Bei Vermietung oder Pacht, insbesondere von Gewerbeflächen, ist ein häufiger Fehler die Unstimmigkeit zwischen dem, was im Angebot kommuniziert wurde, und dem, was vertraglich vereinbart ist. Das Problem zeigt sich meist nicht sofort, sondern erst, wenn der Mieter die tatsächlichen Nutzungskosten mit seinen Erwartungen vergleicht oder wenn er aufgrund von Investitionen und Umbauten klare Parameter der Fläche verlangt. In solchen Situationen entstehen unnötige Verhandlungsrunden, das Streitrisiko steigt, und eine einfache Transaktion wird administrativ und rechtlich anspruchsvoll. Die Vorbereitung läuft auf Dokumentationsdisziplin hinaus: Energieinformationen sind in allen Phasen korrekt und in derselben Form zu kommunizieren; der Vertrag sollte klar regeln, wer welche Kosten trägt und wie vorzugehen ist, wenn es zu energetischen Maßnahmen oder zu einer Änderung der Nutzungsart kommt – ohne „Grauzonen“ in die zukünftige Beziehung zu verschieben.
Bei der Planung von Sanierungen von Mehrparteienhäusern oder Projekten an öffentlichen Gebäuden geht „die Warnlampe“ an, sobald Entscheidungen über den Umfang der Arbeiten und das Finanzierungsmodell getroffen werden. Ein typischer Fehler ist es, Entscheidungen ohne ausreichend klare technische und vertragliche Grundlage zu treffen und Arbeiten ohne präzise Qualitätskriterien, Fristen und Gewährleistungen zu beauftragen. In Mehrparteienhäusern kommt ein zusätzliches Verfahrensrisiko hinzu: Beschlüsse der Miteigentümer und die Befugnisse des Vertreters müssen so gefasst und dokumentiert werden, dass sie einer Prüfung standhalten, insbesondere wenn das Projekt an Ausschreibungen oder Förderprogramme geknüpft ist. Ist dieser Teil nicht solide aufgesetzt, verlangsamt sich das Projekt, Angebote veralten und die rechtlichen Risiken steigen genau dann, wenn man in die Umsetzung gehen sollte. Vorbereitung bedeutet eine rechtzeitige Abstimmung der Beschlüsse, eine klare Verantwortungsverteilung und Verträge, die Mechanismen für Abweichungen, Ausführungskontrolle und die Behandlung von Einwänden vorsehen, statt sich auf allgemeine Formulierungen zu verlassen.

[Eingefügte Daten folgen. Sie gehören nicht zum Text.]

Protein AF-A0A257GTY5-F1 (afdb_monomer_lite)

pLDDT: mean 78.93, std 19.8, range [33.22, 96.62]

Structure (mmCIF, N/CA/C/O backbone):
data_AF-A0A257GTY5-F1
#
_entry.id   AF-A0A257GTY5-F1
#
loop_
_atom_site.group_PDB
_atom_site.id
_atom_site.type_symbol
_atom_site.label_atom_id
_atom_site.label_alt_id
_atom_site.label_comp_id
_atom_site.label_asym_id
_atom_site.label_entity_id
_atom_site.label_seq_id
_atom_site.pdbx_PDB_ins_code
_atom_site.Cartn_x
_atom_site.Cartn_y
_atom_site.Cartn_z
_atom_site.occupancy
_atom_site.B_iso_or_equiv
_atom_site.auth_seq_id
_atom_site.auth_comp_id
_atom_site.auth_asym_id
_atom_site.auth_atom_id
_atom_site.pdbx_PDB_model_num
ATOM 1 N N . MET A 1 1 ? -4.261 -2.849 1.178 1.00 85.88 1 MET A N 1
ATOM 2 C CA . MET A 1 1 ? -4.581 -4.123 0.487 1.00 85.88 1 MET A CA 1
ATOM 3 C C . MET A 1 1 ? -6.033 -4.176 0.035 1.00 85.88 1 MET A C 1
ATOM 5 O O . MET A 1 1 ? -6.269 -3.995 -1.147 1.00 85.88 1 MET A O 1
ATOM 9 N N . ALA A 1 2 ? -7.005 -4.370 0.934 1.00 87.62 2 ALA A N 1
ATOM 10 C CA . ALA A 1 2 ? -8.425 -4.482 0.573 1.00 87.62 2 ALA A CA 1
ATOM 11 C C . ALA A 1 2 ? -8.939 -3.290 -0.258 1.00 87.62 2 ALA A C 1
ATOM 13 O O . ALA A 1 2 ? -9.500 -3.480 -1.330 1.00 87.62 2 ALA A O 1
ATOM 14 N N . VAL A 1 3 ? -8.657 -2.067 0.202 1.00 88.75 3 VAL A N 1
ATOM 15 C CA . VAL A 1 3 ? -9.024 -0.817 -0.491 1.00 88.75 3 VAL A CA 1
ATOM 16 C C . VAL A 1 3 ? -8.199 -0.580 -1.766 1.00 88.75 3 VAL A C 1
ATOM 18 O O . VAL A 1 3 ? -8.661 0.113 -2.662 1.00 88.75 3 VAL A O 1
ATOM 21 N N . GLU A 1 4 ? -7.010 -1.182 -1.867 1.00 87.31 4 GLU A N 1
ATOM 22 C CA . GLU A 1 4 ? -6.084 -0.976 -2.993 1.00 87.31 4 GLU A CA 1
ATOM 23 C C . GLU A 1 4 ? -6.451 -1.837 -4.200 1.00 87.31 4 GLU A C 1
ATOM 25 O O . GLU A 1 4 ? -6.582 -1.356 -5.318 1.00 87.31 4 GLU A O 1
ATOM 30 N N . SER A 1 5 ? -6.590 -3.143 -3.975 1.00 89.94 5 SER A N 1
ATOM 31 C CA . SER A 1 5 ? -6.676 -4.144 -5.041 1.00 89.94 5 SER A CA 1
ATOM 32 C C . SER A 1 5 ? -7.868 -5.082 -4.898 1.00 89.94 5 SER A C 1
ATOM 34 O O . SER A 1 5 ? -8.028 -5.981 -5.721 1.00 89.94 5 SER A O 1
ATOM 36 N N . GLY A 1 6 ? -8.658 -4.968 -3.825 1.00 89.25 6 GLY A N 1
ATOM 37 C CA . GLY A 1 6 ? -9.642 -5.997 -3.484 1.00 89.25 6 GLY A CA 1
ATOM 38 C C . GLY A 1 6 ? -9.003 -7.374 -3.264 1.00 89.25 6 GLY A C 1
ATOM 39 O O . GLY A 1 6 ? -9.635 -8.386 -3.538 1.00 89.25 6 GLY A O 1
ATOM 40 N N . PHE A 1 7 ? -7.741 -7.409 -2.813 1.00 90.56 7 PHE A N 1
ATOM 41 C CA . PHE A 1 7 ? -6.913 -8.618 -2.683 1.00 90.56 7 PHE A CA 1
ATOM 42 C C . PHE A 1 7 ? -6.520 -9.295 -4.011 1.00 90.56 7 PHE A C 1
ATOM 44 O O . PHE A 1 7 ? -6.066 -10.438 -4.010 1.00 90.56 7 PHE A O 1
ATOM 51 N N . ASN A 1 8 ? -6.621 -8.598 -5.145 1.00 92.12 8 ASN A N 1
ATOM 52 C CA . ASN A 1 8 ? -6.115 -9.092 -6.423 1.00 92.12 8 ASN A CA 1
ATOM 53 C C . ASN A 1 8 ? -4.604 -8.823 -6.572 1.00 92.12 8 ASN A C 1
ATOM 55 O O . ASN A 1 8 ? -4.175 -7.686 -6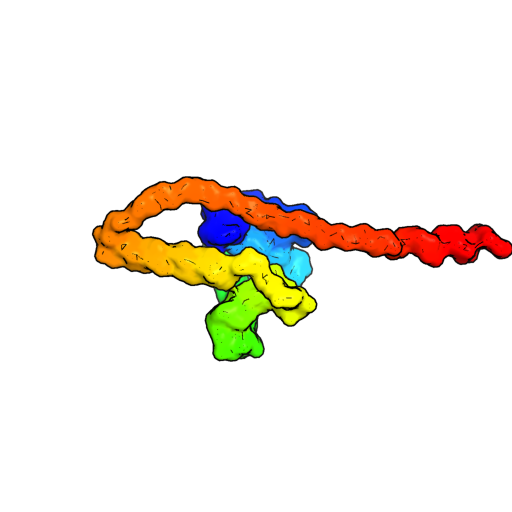.768 1.00 92.12 8 ASN A O 1
ATOM 59 N N . GLN A 1 9 ? -3.791 -9.882 -6.541 1.00 90.75 9 GLN A N 1
ATOM 60 C CA . GLN A 1 9 ? -2.329 -9.786 -6.675 1.00 90.75 9 GLN A CA 1
ATOM 61 C C . GLN A 1 9 ? -1.850 -9.277 -8.042 1.00 90.75 9 GLN A C 1
ATOM 63 O O . GLN A 1 9 ? -0.738 -8.773 -8.144 1.00 90.75 9 GLN A O 1
ATOM 68 N N . PHE A 1 10 ? -2.680 -9.371 -9.083 1.00 92.50 10 PHE A N 1
ATOM 69 C CA . PHE A 1 10 ? -2.343 -8.945 -10.443 1.00 92.50 10 PHE A CA 1
ATOM 70 C C . PHE A 1 10 ? -2.939 -7.582 -10.808 1.00 92.50 10 PHE A C 1
ATOM 72 O O . PHE A 1 10 ? -2.881 -7.178 -11.968 1.00 92.50 10 PHE A O 1
ATOM 79 N N . ALA A 1 11 ? -3.521 -6.867 -9.839 1.00 90.19 11 ALA A N 1
ATOM 80 C CA . ALA A 1 11 ? -4.097 -5.550 -10.071 1.00 90.19 11 ALA A CA 1
ATOM 81 C C . ALA A 1 11 ? -3.036 -4.558 -10.573 1.00 90.19 11 ALA A C 1
ATOM 83 O O . ALA A 1 11 ? -1.925 -4.485 -10.039 1.00 90.19 11 ALA A O 1
ATOM 84 N N . GLN A 1 12 ? -3.397 -3.767 -11.581 1.00 91.81 12 GLN A N 1
ATOM 85 C CA . GLN A 1 12 ? -2.562 -2.705 -12.133 1.00 91.81 12 GLN A CA 1
ATOM 86 C C . GLN A 1 12 ? -3.416 -1.477 -12.428 1.00 91.81 12 GLN A C 1
ATOM 88 O O . GLN A 1 12 ? -4.527 -1.603 -12.944 1.00 91.81 12 GLN A O 1
ATOM 93 N N . SER A 1 13 ? -2.884 -0.295 -12.142 1.00 88.38 13 SER A N 1
ATOM 94 C CA . SER A 1 13 ? -3.519 0.972 -12.494 1.00 88.38 13 SER A CA 1
ATOM 95 C C . SER A 1 13 ? -2.908 1.574 -13.761 1.00 88.38 13 SER A C 1
ATOM 97 O O . SER A 1 13 ? -1.753 1.313 -14.102 1.00 88.38 13 SER A O 1
ATOM 99 N N . ALA A 1 14 ? -3.661 2.452 -14.431 1.00 86.81 14 ALA A N 1
ATOM 100 C CA . ALA A 1 14 ? -3.183 3.185 -15.608 1.00 86.81 14 ALA A CA 1
ATOM 101 C C . ALA A 1 14 ? -1.943 4.056 -15.316 1.00 86.81 14 ALA A C 1
ATOM 103 O O . ALA A 1 14 ? -1.128 4.298 -16.202 1.00 86.81 14 ALA A O 1
ATOM 104 N N . VAL A 1 15 ? -1.775 4.494 -14.064 1.00 82.75 15 VAL A N 1
ATOM 105 C CA . VAL A 1 15 ? -0.631 5.308 -13.627 1.00 82.75 15 VAL A CA 1
ATOM 106 C C . VAL A 1 15 ? 0.579 4.465 -13.202 1.00 82.75 15 VAL A C 1
ATOM 108 O O . VAL A 1 15 ? 1.634 5.014 -12.895 1.00 82.75 15 VAL A O 1
ATOM 111 N N . GLY A 1 16 ? 0.478 3.130 -13.235 1.00 86.25 16 GLY A N 1
ATOM 112 C CA . GLY A 1 16 ? 1.597 2.218 -12.978 1.00 86.25 16 GLY A CA 1
ATOM 113 C C . GLY A 1 16 ? 1.740 1.756 -11.526 1.00 86.25 16 GLY A C 1
ATOM 114 O O . GLY A 1 16 ? 2.820 1.309 -11.138 1.00 86.25 16 GLY A O 1
ATOM 115 N N . ALA A 1 17 ? 0.678 1.851 -10.727 1.00 90.56 17 ALA A N 1
ATOM 116 C CA . ALA A 1 17 ? 0.589 1.142 -9.454 1.00 90.56 17 ALA A CA 1
ATOM 117 C C . ALA A 1 17 ? 0.322 -0.347 -9.713 1.00 90.56 17 ALA A C 1
ATOM 119 O O . ALA A 1 17 ? -0.474 -0.676 -10.593 1.00 90.56 17 ALA A O 1
ATOM 120 N N . GLN A 1 18 ? 1.002 -1.249 -8.999 1.00 93.12 18 GLN A N 1
ATOM 121 C CA . GLN A 1 18 ? 0.929 -2.692 -9.263 1.00 93.12 18 GLN A CA 1
ATOM 122 C C . GLN A 1 18 ? 0.847 -3.517 -7.968 1.00 93.12 18 GLN A C 1
ATOM 124 O O . GLN A 1 18 ? 1.418 -3.158 -6.931 1.00 93.12 18 GLN A O 1
ATOM 129 N N . GLY A 1 19 ? 0.149 -4.650 -8.046 1.00 92.12 19 GLY A N 1
ATOM 130 C CA . GLY A 1 19 ? 0.090 -5.665 -6.996 1.00 92.12 19 GLY A CA 1
ATOM 131 C C . GLY A 1 19 ? -0.944 -5.413 -5.897 1.00 92.12 19 GLY A C 1
ATOM 132 O O . GLY A 1 19 ? -1.745 -4.477 -5.952 1.00 92.12 19 GLY A O 1
ATOM 133 N N . LEU A 1 20 ? -0.911 -6.256 -4.862 1.00 93.69 20 LEU A N 1
ATOM 134 C CA . LEU A 1 20 ? -1.867 -6.258 -3.744 1.00 93.69 20 LEU A CA 1
ATOM 135 C C . LEU A 1 20 ? -2.027 -4.913 -3.022 1.00 93.69 20 LEU A C 1
ATOM 137 O O . LEU A 1 20 ? -3.116 -4.582 -2.545 1.00 93.69 20 LEU A O 1
ATOM 141 N N . MET A 1 21 ? -0.940 -4.169 -2.883 1.00 94.19 21 MET A N 1
ATOM 142 C CA . MET A 1 21 ? -0.867 -2.882 -2.206 1.00 94.19 21 MET A CA 1
ATOM 143 C C . MET A 1 21 ? -0.781 -1.708 -3.182 1.00 94.19 21 MET A C 1
ATOM 145 O O . MET A 1 21 ? -0.551 -0.600 -2.727 1.00 94.19 21 MET A O 1
ATOM 149 N N . GLN A 1 22 ? -0.961 -1.939 -4.491 1.00 93.00 22 GLN A N 1
ATOM 150 C CA . GLN A 1 22 ? -0.922 -0.891 -5.521 1.00 93.00 22 GLN A CA 1
ATOM 151 C C . GLN A 1 22 ? 0.296 0.040 -5.362 1.00 93.00 22 GLN A C 1
ATOM 153 O O . GLN A 1 22 ? 0.197 1.263 -5.353 1.00 93.00 22 GLN A O 1
ATOM 158 N N . VAL A 1 23 ? 1.489 -0.546 -5.242 1.00 90.62 23 VAL A N 1
ATOM 159 C CA . VAL A 1 23 ? 2.727 0.228 -5.088 1.00 90.62 23 VAL A CA 1
ATOM 160 C C . VAL A 1 23 ? 3.187 0.730 -6.455 1.00 90.62 23 VAL A C 1
ATOM 162 O O . VAL A 1 23 ? 3.207 -0.031 -7.424 1.00 90.62 23 VAL A O 1
ATOM 165 N N . MET A 1 24 ? 3.612 1.993 -6.540 1.00 90.12 24 MET A N 1
ATOM 166 C CA . MET A 1 24 ? 4.228 2.546 -7.750 1.00 90.12 24 MET A CA 1
ATOM 167 C C . MET A 1 24 ? 5.636 1.977 -7.964 1.00 90.12 24 MET A C 1
ATOM 169 O O . MET A 1 24 ? 6.627 2.505 -7.459 1.00 90.12 24 MET A O 1
ATOM 173 N N . THR A 1 25 ? 5.742 0.905 -8.747 1.00 86.50 25 THR A N 1
ATOM 174 C CA . THR A 1 25 ? 6.997 0.160 -8.978 1.00 86.50 25 THR A CA 1
ATOM 175 C C . THR A 1 25 ? 8.069 0.967 -9.704 1.00 86.50 25 THR A C 1
ATOM 177 O O . THR A 1 25 ? 9.252 0.669 -9.576 1.00 86.50 25 THR A O 1
ATOM 180 N N . LYS A 1 26 ? 7.677 2.008 -10.450 1.00 86.50 26 LYS A N 1
ATOM 181 C CA . LYS A 1 26 ? 8.614 2.965 -11.060 1.00 86.50 26 LYS A CA 1
ATOM 182 C C . LYS A 1 26 ? 9.264 3.897 -10.033 1.00 86.50 26 LYS A C 1
ATOM 184 O O . LYS A 1 26 ? 10.410 4.269 -10.231 1.00 86.50 26 LYS A O 1
ATOM 189 N N . ILE A 1 27 ? 8.538 4.278 -8.979 1.00 86.44 27 ILE A N 1
ATOM 190 C CA . ILE A 1 27 ? 9.019 5.203 -7.938 1.00 86.44 27 ILE A CA 1
ATOM 191 C C . ILE A 1 27 ? 9.818 4.443 -6.876 1.00 86.44 27 ILE A C 1
ATOM 193 O O . ILE A 1 27 ? 10.827 4.936 -6.390 1.00 86.44 27 ILE A O 1
ATOM 197 N N . HIS A 1 28 ? 9.373 3.233 -6.534 1.00 89.00 28 HIS A N 1
ATOM 198 C CA . HIS A 1 28 ? 9.961 2.397 -5.486 1.00 89.00 28 HIS A CA 1
ATOM 199 C C . HIS A 1 28 ? 10.768 1.220 -6.041 1.00 89.00 28 HIS A C 1
ATOM 201 O O . HIS A 1 28 ? 10.783 0.147 -5.437 1.00 89.00 28 HIS A O 1
ATOM 207 N N . SER A 1 29 ? 11.386 1.376 -7.216 1.00 87.38 29 SER A N 1
ATOM 208 C CA . SER A 1 29 ? 12.134 0.289 -7.860 1.00 87.38 29 SER A CA 1
ATOM 209 C C . SER A 1 29 ? 13.264 -0.230 -6.974 1.00 87.38 29 SER A C 1
ATOM 211 O O . SER A 1 29 ? 13.427 -1.439 -6.853 1.00 87.38 29 SER A O 1
ATOM 213 N N . ASP A 1 30 ? 13.952 0.671 -6.266 1.00 89.81 30 ASP A N 1
ATOM 214 C CA . ASP A 1 30 ? 15.005 0.377 -5.287 1.00 89.81 30 ASP A CA 1
ATOM 215 C C . ASP A 1 30 ? 14.569 -0.650 -4.231 1.00 89.81 30 ASP A C 1
ATOM 217 O O . ASP A 1 30 ? 15.322 -1.558 -3.883 1.00 89.81 30 ASP A O 1
ATOM 221 N N . LYS A 1 31 ? 13.319 -0.560 -3.762 1.00 88.31 31 LYS A N 1
ATOM 222 C CA . LYS A 1 31 ? 12.762 -1.474 -2.755 1.00 88.31 31 LYS A CA 1
ATOM 223 C C . LYS A 1 31 ? 12.422 -2.855 -3.328 1.00 88.31 31 LYS A C 1
ATOM 225 O O . LYS A 1 31 ? 12.255 -3.792 -2.551 1.00 88.31 31 LYS A O 1
ATOM 230 N N . TYR A 1 32 ? 12.325 -2.987 -4.653 1.00 88.62 32 TYR A N 1
ATOM 231 C CA . TYR A 1 32 ? 12.038 -4.239 -5.361 1.00 88.62 32 TYR A CA 1
ATOM 232 C C . TYR A 1 32 ? 13.278 -4.922 -5.953 1.00 88.62 32 TYR A C 1
ATOM 234 O O . TYR A 1 32 ? 13.205 -6.113 -6.255 1.00 88.62 32 TYR A O 1
ATOM 242 N N . GLU A 1 33 ? 14.408 -4.225 -6.106 1.00 88.12 33 GLU A N 1
ATOM 243 C CA . GLU A 1 33 ? 15.627 -4.784 -6.723 1.00 88.12 33 GLU A CA 1
ATOM 244 C C . GLU A 1 33 ? 16.064 -6.098 -6.057 1.00 88.12 33 GLU A C 1
ATOM 246 O O . GLU A 1 33 ? 16.270 -7.108 -6.728 1.00 88.12 33 GLU A O 1
ATOM 251 N N . ASN A 1 34 ? 16.063 -6.137 -4.721 1.00 85.06 34 ASN A N 1
ATOM 252 C CA . ASN A 1 34 ? 16.451 -7.321 -3.943 1.00 85.06 34 ASN A CA 1
ATOM 253 C C . ASN A 1 34 ? 15.472 -8.508 -4.056 1.00 85.06 34 ASN A C 1
ATOM 255 O O . ASN A 1 34 ? 15.740 -9.573 -3.503 1.00 85.06 34 ASN A O 1
ATOM 259 N N . PHE A 1 35 ? 14.340 -8.335 -4.743 1.00 82.25 35 PHE A N 1
ATOM 260 C CA . PHE A 1 35 ? 13.290 -9.343 -4.896 1.00 82.25 35 PHE A CA 1
ATOM 261 C C . PHE A 1 35 ? 13.083 -9.790 -6.352 1.00 82.25 35 PHE A C 1
ATOM 263 O O . PHE A 1 35 ? 12.132 -10.513 -6.636 1.00 82.25 35 PHE A O 1
ATOM 270 N N . GLY A 1 36 ? 13.957 -9.386 -7.282 1.00 80.94 36 GLY A N 1
ATOM 271 C CA . GLY A 1 36 ? 13.826 -9.712 -8.710 1.00 80.94 36 GLY A CA 1
ATOM 272 C C . GLY A 1 36 ? 13.219 -8.588 -9.557 1.00 80.94 36 GLY A C 1
ATOM 273 O O . GLY A 1 36 ? 12.730 -8.834 -10.661 1.00 80.94 36 GLY A O 1
ATOM 274 N N . GLY A 1 37 ? 13.248 -7.350 -9.056 1.00 84.88 37 GLY A N 1
ATOM 275 C CA . GLY A 1 37 ? 12.866 -6.152 -9.801 1.00 84.88 37 GLY A CA 1
ATOM 276 C C . GLY A 1 37 ? 11.352 -5.963 -9.936 1.00 84.88 37 GLY A C 1
ATOM 277 O O . GLY A 1 37 ? 10.559 -6.453 -9.137 1.00 84.88 37 GLY A O 1
ATOM 278 N N . LYS A 1 38 ? 10.920 -5.218 -10.961 1.00 78.38 38 LYS A N 1
ATOM 279 C CA . LYS A 1 38 ? 9.529 -4.728 -11.088 1.00 78.38 38 LYS A CA 1
ATOM 280 C C . LYS A 1 38 ? 8.463 -5.827 -11.093 1.00 78.38 38 LYS A C 1
ATOM 282 O O . LYS A 1 38 ? 7.374 -5.608 -10.572 1.00 78.38 38 LYS A O 1
ATOM 287 N N . LEU A 1 39 ? 8.758 -6.999 -11.661 1.00 86.19 39 LEU A N 1
ATOM 288 C CA . LEU A 1 39 ? 7.803 -8.114 -11.709 1.00 86.19 39 LEU A CA 1
ATOM 289 C C . LEU A 1 39 ? 7.543 -8.726 -10.326 1.00 86.19 39 LEU A C 1
ATOM 291 O O . LEU A 1 39 ? 6.478 -9.302 -10.112 1.00 86.19 39 LEU A O 1
ATOM 295 N N . ALA A 1 40 ? 8.447 -8.526 -9.363 1.00 90.00 40 ALA A N 1
ATOM 296 C CA . ALA A 1 40 ? 8.258 -8.946 -7.978 1.00 90.00 40 ALA A CA 1
ATOM 297 C C . ALA A 1 40 ? 7.103 -8.203 -7.282 1.00 90.00 40 ALA A C 1
ATOM 299 O O . ALA A 1 40 ? 6.625 -8.630 -6.236 1.00 90.00 40 ALA A O 1
ATOM 300 N N . ALA A 1 41 ? 6.584 -7.127 -7.883 1.00 88.19 41 ALA A N 1
ATOM 301 C CA . ALA A 1 41 ? 5.357 -6.486 -7.425 1.00 88.19 41 ALA A CA 1
ATOM 302 C C . ALA A 1 41 ? 4.106 -7.367 -7.576 1.00 88.19 41 ALA A C 1
ATOM 304 O O . ALA A 1 41 ? 3.096 -7.066 -6.945 1.00 88.19 41 ALA A O 1
ATOM 305 N N . PHE A 1 42 ? 4.158 -8.440 -8.372 1.00 91.75 42 PHE A N 1
ATOM 306 C CA . PHE A 1 42 ? 3.071 -9.418 -8.475 1.00 91.75 42 PHE A CA 1
ATOM 307 C C . PHE A 1 42 ? 3.228 -10.606 -7.526 1.00 91.75 42 PHE A C 1
ATOM 309 O O . PHE A 1 42 ? 2.271 -11.357 -7.373 1.00 91.75 42 PHE A O 1
ATOM 316 N N . ASP A 1 43 ? 4.382 -10.770 -6.869 1.00 94.75 43 ASP A N 1
ATOM 317 C CA . ASP A 1 43 ? 4.502 -11.701 -5.748 1.00 94.75 43 ASP A CA 1
ATOM 318 C C . ASP A 1 43 ? 3.784 -11.102 -4.521 1.00 94.75 43 ASP A C 1
ATOM 320 O O . ASP A 1 43 ? 4.200 -10.044 -4.029 1.00 94.75 43 ASP A O 1
ATOM 324 N N . PRO A 1 44 ? 2.721 -11.746 -3.998 1.00 92.62 44 PRO A N 1
ATOM 325 C CA . PRO A 1 44 ? 1.951 -11.250 -2.861 1.00 92.62 44 PRO A CA 1
ATOM 326 C C . PRO A 1 44 ? 2.796 -10.851 -1.660 1.00 92.62 44 PRO A C 1
ATOM 328 O O . PRO A 1 44 ? 2.555 -9.812 -1.041 1.00 92.62 44 PRO A O 1
ATOM 331 N N . LEU A 1 45 ? 3.783 -11.682 -1.319 1.00 95.00 45 LEU A N 1
ATOM 332 C CA . LEU A 1 45 ? 4.572 -11.503 -0.110 1.00 95.00 45 LEU A CA 1
ATOM 333 C C . LEU A 1 45 ? 5.548 -10.339 -0.262 1.00 95.00 45 LEU A C 1
ATOM 335 O O . LEU A 1 45 ? 5.666 -9.509 0.643 1.00 95.00 45 LEU A O 1
ATOM 339 N N . THR A 1 46 ? 6.218 -10.247 -1.407 1.00 94.62 46 THR A N 1
ATOM 340 C CA . THR A 1 46 ? 7.095 -9.121 -1.729 1.00 94.62 46 THR A CA 1
ATOM 341 C C . THR A 1 46 ? 6.312 -7.817 -1.791 1.00 94.62 46 THR A C 1
ATOM 343 O O . THR A 1 46 ? 6.686 -6.850 -1.126 1.00 94.62 46 THR A O 1
ATOM 346 N N . ASN A 1 47 ? 5.194 -7.781 -2.518 1.00 94.00 47 ASN A N 1
ATOM 347 C CA . ASN A 1 47 ? 4.381 -6.576 -2.650 1.00 94.00 47 ASN A CA 1
ATOM 348 C C . ASN A 1 47 ? 3.830 -6.099 -1.298 1.00 94.00 47 ASN A C 1
ATOM 350 O O . ASN A 1 47 ? 3.856 -4.902 -1.014 1.00 94.00 47 ASN A O 1
ATOM 354 N N . LEU A 1 48 ? 3.419 -7.028 -0.427 1.00 94.75 48 LEU A N 1
ATOM 355 C CA . LEU A 1 48 ? 3.021 -6.719 0.945 1.00 94.75 48 LEU A CA 1
ATOM 356 C C . LEU A 1 48 ? 4.173 -6.110 1.753 1.00 94.75 48 LEU A C 1
ATOM 358 O O . LEU A 1 48 ? 3.992 -5.087 2.409 1.00 94.75 48 LEU A O 1
ATOM 362 N N . ARG A 1 49 ? 5.367 -6.711 1.708 1.00 94.88 49 ARG A N 1
ATOM 363 C CA . ARG A 1 49 ? 6.542 -6.215 2.448 1.00 94.88 49 ARG A CA 1
ATOM 364 C C . ARG A 1 49 ? 6.954 -4.822 1.988 1.00 94.88 49 ARG A C 1
ATOM 366 O O . ARG A 1 49 ? 7.155 -3.938 2.821 1.00 94.88 49 ARG A O 1
ATOM 373 N N . VAL A 1 50 ? 7.051 -4.615 0.676 1.00 94.06 50 VAL A N 1
ATOM 374 C CA . VAL A 1 50 ? 7.425 -3.317 0.104 1.00 94.06 50 VAL A CA 1
ATOM 375 C C . VAL A 1 50 ? 6.338 -2.279 0.375 1.00 94.06 50 VAL A C 1
ATOM 377 O O . VAL A 1 50 ? 6.645 -1.193 0.863 1.00 94.06 50 VAL A O 1
ATOM 380 N N . GLY A 1 51 ? 5.067 -2.611 0.139 1.00 93.62 51 GLY A N 1
ATOM 381 C CA . GLY A 1 51 ? 3.945 -1.710 0.398 1.00 93.62 51 GLY A CA 1
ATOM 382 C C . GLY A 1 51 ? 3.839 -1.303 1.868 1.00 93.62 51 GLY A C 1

Was ist 2026 zu erwarten? Für 2026 ist es vernünftig, mit einer weiteren Angleichung der nationalen Vorschriften an den europäischen Rahmen und mit einer Stärkung der Praxis zu rechnen, die schnellere Sanierungen und höhere Standards der energetischen Performance fördert. Es wäre nicht verantwortbar, ohne Prüfung künftiger Änderungen, Verordnungen und Leitlinien vorab zu behaupten, welche konkreten Pflichten in welcher Form eingeführt werden; verlässlich ist jedoch, dass die Frist zur Umsetzung der EPBD ins nationale Recht am 29. 5. 2026. ein wichtiger Zeitpunkt sein wird, nach dem mit normativen Änderungen und operativen Klarstellungen zu rechnen ist.